AAV gene therapy to restore partial vision in children with color blindness



 

AAV gene therapy to restore partial vision in children with color blindness.

 

In this colorful world, there is a group of people who unfortunately lost the ability to distinguish colors. They are colorblind patients.

 

Achromatopsia ( ACHM )is a severe recessive inherited retinal disease in which the inability to distinguish between colors or a color in the natural spectrum makes the world appear gray to them, and in high light levels(externalNormal visual function cannot be obtained undersunlight).

The function of cones (photoreceptors)color blindness isusually destroyed at birth, so their vision depends mainly on rods (another type of photoreceptors). Since rod cells are distributed in the peripheral retina, their main function is to perceive low light.

Therefore, colorblind patients will suffer from photophobia. Complete color blindness, low vision and nystagmus are also the main symptoms.

 

Colorblind-related studies have shown that mutations in the gene CNGA3 or CNGB3 are most common in colorblind patients.

Although their cone density had been significantly reduced, all of the patients studied had residual cone cells and, as such, these cells could serve as therapeutic targets to rescue visual function.

 

Previous successful gene-replacement therapies in non-primate models of color blindness have held promise for clinical treatments, but whether these therapies can induce new cone cell functions in the human brain has not been determined .

 

On August 24, 2022, a research team led by Dr Tessa Dekker , Associate Professor of the Institute of Ophthalmology at University College London (UCL) , published a research paper entitled: A demonstration of cone function plasticity after gene therapy in achromatopsia in Brain , the top journal in the field of clinical neurology. Research Papers.

 

The academic-led study , conducted concurrently with a Phase 1/2 clinical trial in children with achromatopsia , is the first to investigate the effect of gene therapy on cone cell function in children with color blindness and confirms that the therapy is effective in activating retinal and A previously dormant signaling pathway between the brains has restored cone function in some children born with complete color blindness .

The findings suggest that using gene therapy to activate or enhance the plasticity inherent in the developing brain holds the promise of bringing a world of color to colorblind children.

 

AAV gene therapy to restore partial vision in children with color blindness

 

 

The new study involved four children aged 10 to 15 with hereditary colour blindness who participated in two clinical trials led by UCL and Moorfields Eye Hospital.
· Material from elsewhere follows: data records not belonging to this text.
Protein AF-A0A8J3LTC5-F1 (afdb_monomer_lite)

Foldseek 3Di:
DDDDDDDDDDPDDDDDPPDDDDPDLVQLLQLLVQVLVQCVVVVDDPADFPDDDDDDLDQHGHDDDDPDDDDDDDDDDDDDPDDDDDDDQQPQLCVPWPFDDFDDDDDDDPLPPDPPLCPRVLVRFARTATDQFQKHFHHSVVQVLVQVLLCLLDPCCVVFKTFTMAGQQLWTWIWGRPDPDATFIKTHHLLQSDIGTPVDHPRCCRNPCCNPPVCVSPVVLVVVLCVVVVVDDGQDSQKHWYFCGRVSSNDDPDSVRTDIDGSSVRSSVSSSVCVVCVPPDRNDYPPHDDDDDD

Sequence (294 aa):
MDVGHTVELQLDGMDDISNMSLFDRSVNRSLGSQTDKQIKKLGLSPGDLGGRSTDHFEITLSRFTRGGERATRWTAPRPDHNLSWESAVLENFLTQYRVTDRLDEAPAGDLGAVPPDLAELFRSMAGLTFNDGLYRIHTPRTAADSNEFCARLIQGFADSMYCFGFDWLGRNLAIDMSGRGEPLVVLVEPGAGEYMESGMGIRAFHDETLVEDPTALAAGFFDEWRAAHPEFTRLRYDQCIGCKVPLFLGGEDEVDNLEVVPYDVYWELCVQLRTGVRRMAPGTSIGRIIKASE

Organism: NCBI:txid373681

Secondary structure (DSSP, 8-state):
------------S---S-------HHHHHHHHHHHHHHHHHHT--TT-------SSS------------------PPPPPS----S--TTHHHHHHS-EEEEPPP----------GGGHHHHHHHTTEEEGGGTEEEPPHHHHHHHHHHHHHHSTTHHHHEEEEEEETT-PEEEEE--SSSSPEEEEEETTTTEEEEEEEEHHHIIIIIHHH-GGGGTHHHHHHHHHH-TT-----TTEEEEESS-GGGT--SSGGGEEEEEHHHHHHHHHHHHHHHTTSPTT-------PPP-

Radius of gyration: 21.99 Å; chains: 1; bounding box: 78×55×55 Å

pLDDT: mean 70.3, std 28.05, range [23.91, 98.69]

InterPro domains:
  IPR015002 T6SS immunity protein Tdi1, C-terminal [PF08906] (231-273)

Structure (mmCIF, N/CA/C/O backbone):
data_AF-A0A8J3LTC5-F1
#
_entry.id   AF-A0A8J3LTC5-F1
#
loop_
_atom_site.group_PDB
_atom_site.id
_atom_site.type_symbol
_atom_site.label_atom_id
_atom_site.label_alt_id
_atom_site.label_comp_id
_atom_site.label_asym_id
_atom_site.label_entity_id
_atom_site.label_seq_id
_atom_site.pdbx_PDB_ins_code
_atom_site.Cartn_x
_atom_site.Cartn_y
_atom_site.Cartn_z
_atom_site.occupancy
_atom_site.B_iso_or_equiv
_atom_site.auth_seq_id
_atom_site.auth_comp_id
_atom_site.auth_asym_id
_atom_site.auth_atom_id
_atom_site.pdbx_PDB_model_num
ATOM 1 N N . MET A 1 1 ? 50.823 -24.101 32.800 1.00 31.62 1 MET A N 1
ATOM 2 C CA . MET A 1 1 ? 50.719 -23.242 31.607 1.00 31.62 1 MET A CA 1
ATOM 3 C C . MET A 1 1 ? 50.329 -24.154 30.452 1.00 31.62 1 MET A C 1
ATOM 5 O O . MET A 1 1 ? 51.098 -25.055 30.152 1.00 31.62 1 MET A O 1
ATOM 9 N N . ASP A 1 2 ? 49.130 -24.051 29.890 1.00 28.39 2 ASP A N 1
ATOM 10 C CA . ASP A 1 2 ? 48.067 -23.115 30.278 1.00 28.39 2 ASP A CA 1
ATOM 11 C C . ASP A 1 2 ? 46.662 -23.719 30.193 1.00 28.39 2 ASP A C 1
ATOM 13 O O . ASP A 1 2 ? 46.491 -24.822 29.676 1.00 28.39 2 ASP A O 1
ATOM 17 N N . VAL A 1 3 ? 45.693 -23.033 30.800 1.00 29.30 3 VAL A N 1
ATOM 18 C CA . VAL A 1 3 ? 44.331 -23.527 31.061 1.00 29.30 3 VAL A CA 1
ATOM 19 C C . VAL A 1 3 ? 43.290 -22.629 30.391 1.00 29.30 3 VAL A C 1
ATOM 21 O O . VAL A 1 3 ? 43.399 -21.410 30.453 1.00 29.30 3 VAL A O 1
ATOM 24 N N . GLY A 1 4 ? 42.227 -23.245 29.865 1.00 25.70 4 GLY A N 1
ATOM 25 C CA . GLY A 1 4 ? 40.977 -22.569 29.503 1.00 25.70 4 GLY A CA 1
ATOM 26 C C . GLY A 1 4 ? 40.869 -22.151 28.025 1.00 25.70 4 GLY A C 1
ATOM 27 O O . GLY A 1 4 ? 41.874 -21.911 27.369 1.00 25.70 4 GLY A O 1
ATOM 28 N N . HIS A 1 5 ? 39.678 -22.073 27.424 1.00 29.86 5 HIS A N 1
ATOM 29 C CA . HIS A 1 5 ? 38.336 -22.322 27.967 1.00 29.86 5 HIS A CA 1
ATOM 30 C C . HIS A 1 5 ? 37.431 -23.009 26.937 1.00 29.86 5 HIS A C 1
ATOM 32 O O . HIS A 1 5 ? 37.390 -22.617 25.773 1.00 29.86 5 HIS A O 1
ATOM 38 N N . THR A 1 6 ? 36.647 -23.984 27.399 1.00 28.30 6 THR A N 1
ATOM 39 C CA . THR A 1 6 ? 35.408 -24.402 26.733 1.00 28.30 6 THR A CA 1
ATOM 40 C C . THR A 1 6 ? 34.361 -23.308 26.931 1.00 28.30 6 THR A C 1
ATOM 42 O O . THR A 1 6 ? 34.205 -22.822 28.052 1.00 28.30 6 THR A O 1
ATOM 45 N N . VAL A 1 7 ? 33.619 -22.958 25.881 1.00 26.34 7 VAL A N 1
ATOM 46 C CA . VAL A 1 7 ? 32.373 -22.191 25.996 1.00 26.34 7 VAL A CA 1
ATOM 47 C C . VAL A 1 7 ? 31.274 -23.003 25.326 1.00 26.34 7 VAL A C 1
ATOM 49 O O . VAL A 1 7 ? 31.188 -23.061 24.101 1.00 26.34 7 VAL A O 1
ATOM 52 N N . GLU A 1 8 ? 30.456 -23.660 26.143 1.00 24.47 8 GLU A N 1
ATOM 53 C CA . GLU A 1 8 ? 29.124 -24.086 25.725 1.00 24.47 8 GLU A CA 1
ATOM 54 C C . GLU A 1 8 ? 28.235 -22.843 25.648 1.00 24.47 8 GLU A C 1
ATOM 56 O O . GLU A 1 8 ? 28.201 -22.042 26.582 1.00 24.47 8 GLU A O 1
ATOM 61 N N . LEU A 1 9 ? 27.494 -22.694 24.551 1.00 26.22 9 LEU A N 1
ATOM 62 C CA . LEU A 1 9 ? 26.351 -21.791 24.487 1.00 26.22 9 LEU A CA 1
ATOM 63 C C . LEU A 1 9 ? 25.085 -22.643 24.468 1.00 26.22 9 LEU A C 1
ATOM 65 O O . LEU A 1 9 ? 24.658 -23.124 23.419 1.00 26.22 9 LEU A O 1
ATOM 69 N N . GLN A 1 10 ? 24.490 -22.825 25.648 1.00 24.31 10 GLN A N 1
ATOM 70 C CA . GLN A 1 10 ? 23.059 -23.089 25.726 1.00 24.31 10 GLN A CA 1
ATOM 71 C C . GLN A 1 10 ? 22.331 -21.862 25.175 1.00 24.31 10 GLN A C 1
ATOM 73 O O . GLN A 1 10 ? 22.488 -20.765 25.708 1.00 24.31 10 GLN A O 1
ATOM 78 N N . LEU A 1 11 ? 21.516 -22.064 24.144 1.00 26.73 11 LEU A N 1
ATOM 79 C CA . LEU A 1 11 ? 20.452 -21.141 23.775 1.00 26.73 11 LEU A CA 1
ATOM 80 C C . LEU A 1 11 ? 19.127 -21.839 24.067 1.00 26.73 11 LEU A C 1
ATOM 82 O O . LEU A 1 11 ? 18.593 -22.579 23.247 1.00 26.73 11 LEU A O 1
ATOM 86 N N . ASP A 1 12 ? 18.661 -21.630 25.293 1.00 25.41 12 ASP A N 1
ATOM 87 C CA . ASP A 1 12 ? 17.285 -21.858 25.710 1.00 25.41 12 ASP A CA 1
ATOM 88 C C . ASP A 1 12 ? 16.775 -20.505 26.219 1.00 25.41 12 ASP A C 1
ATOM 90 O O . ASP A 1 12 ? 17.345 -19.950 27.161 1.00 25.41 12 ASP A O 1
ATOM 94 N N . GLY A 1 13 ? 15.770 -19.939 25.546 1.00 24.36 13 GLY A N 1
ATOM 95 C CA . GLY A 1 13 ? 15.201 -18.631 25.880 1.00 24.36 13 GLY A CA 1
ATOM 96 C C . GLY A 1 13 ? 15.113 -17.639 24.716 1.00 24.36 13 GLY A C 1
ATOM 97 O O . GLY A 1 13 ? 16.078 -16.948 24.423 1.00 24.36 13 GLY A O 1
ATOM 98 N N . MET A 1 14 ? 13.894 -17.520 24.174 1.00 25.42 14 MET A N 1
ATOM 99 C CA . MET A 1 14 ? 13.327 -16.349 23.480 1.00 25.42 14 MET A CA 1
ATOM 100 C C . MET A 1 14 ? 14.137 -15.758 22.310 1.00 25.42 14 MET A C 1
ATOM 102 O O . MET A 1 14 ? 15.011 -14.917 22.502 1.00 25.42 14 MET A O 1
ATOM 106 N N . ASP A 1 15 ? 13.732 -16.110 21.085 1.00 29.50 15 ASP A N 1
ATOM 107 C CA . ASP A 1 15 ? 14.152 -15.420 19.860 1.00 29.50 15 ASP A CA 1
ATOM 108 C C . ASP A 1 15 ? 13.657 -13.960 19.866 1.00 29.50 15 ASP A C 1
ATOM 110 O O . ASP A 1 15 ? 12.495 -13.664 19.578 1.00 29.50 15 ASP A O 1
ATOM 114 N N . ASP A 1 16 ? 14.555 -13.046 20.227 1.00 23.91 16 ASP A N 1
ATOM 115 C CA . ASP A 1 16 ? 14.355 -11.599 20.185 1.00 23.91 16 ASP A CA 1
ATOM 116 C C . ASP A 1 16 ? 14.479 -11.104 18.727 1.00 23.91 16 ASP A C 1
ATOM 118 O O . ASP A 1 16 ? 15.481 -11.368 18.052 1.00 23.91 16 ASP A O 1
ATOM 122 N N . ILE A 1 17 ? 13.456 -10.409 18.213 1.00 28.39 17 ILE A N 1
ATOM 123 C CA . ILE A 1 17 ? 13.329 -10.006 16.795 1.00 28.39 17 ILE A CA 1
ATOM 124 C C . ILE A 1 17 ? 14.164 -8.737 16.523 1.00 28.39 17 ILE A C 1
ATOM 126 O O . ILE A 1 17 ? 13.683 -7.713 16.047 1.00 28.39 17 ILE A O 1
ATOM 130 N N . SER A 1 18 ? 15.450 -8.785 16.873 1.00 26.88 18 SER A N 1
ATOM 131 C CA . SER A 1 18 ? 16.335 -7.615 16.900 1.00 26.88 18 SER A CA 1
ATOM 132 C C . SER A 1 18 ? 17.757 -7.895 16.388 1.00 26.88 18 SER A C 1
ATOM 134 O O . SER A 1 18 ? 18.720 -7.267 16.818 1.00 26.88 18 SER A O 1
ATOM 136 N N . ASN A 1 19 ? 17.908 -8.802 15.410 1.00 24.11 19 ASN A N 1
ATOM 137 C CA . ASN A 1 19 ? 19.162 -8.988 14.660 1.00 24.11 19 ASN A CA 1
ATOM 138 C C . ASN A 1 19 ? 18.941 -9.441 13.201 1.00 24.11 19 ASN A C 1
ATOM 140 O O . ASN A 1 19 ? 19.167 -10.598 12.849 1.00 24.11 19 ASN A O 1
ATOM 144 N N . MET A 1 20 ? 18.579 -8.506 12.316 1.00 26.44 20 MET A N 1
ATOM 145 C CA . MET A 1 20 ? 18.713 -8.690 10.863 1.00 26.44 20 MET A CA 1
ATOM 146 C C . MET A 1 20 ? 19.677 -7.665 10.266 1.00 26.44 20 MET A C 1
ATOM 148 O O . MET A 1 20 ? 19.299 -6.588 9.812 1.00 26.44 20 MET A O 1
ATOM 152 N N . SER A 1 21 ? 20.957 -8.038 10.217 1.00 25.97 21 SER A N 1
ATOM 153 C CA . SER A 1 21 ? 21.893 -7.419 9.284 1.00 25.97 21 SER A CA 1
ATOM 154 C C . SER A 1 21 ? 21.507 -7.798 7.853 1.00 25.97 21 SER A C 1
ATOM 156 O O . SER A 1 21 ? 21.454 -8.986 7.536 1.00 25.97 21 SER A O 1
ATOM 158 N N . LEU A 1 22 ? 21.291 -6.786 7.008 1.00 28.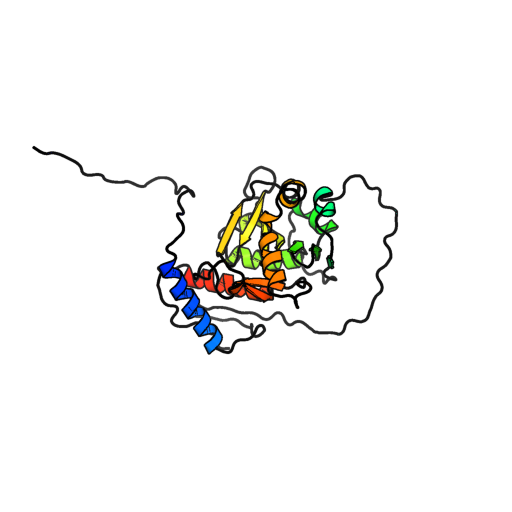80 22 LEU A N 1
ATOM 159 C CA . LEU A 1 22 ? 21.126 -6.852 5.548 1.00 28.80 22 LEU A CA 1
ATOM 160 C C . LEU A 1 22 ? 21.775 -8.101 4.912 1.00 28.80 22 LEU A C 1
ATOM 162 O O . LEU A 1 22 ? 23.002 -8.198 4.840 1.00 28.80 22 LEU A O 1
ATOM 166 N N . PHE A 1 23 ? 20.949 -9.043 4.445 1.00 29.12 23 PHE A N 1
ATOM 167 C CA . PHE A 1 23 ? 21.413 -10.307 3.863 1.00 29.12 23 PHE A CA 1
ATOM 168 C C . PHE A 1 23 ? 22.238 -10.115 2.571 1.00 29.12 23 PHE A C 1
ATOM 170 O O . PHE A 1 23 ? 22.130 -9.114 1.860 1.00 29.12 23 PHE A O 1
ATOM 177 N N . ASP A 1 24 ? 23.092 -11.100 2.281 1.00 31.95 24 ASP A N 1
ATOM 178 C CA . ASP A 1 24 ? 24.191 -11.014 1.311 1.00 31.95 24 ASP A CA 1
ATOM 179 C C . ASP A 1 24 ? 23.737 -10.738 -0.142 1.00 31.95 24 ASP A C 1
ATOM 181 O O . ASP A 1 24 ? 23.257 -11.615 -0.871 1.00 31.95 24 ASP A O 1
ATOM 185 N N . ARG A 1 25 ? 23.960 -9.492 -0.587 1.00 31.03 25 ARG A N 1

Genetic testing of 4 patients before and after subretinal gene therapy with an adeno-associated virus (AAV) vector expressing CNGA3 or CNGB3 confirmed CNGA3 mutation in 3 patients and CNGB3 mutation in one patient.

All four patients received gene therapy in only one eye to allow doctors and researchers to compare the effects of treatment with no treatment.

 

Two trials targeted a different gene (CNGA3 or CNGB3) . The main purpose of the trial is to test the safety of the gene therapy and whether it can improve vision.

As trials are ongoing, the overall effectiveness of gene therapy remains to be determined.

 

In the study, the researchers introduced a new functional magnetic resonance imaging (fMRI) method that separates the cone-shaped signal that occurs after a patient’s treatment from the existing rod-driven signal.

Unlike previous studies on gene therapy for color blindness, this new approach allows researchers to direct any changes in visual function following treatment to the target cone photoreceptor system.

 

Specifically, they used a “silent replacement” technique to independently manipulate rods and cones, and then used the resulting signals to selectively stimulate cones and rods, testing for the first time whether gene therapy could induce a to the new cone signals generated by the visual cortex, and to test whether all the newly observed cone signals actually improve visual function.

 

The researchers used the method to test four color-blind children and tested the effects of gene therapy on these children in the same conditions as nine other untreated color-blind patients and 28 normal-vision control participants.

 

Test results show that retinal gene therapy can successfully activate dormant cone photoreceptor pathways and evoke new visual functions.

fMRI showed that two of the four treated colorblind patients showed treatment-induced improvements in cone function after 6-14 months of treatment .

Before treatment, the two patients showed no cone cell function on all tests, and after treatment, their measurements were remarkably similar to those of a sighted control group.

 

AAV gene therapy to restore partial vision in children with color blindness
Comparison of four patients before treatment (Panel A) and after treatment (Panel B)

 

Tessa Dekker , Ph.D., corresponding author of the study , said the study is the first direct confirmation of widespread speculation that gene therapy in children and adolescents can successfully activate the photoreceptor pathway in long-dormant cone cells and evoke the Unexperienced visual cues.

 

Four patients also completed a psychophysical test of cone function, which assesses the eye’s ability to distinguish between different levels of contrast.

The test results showed that, in the same two patients , the treated eyes differed in vision supported by cone cell function.

 

AAV gene therapy to restore partial vision in children with color blindness

 

 

In addition, the researchers said they were unable to determine whether the gene therapy did not work in the other two patients, or if the test used did not detect the treatment effect, or if the effect was delayed.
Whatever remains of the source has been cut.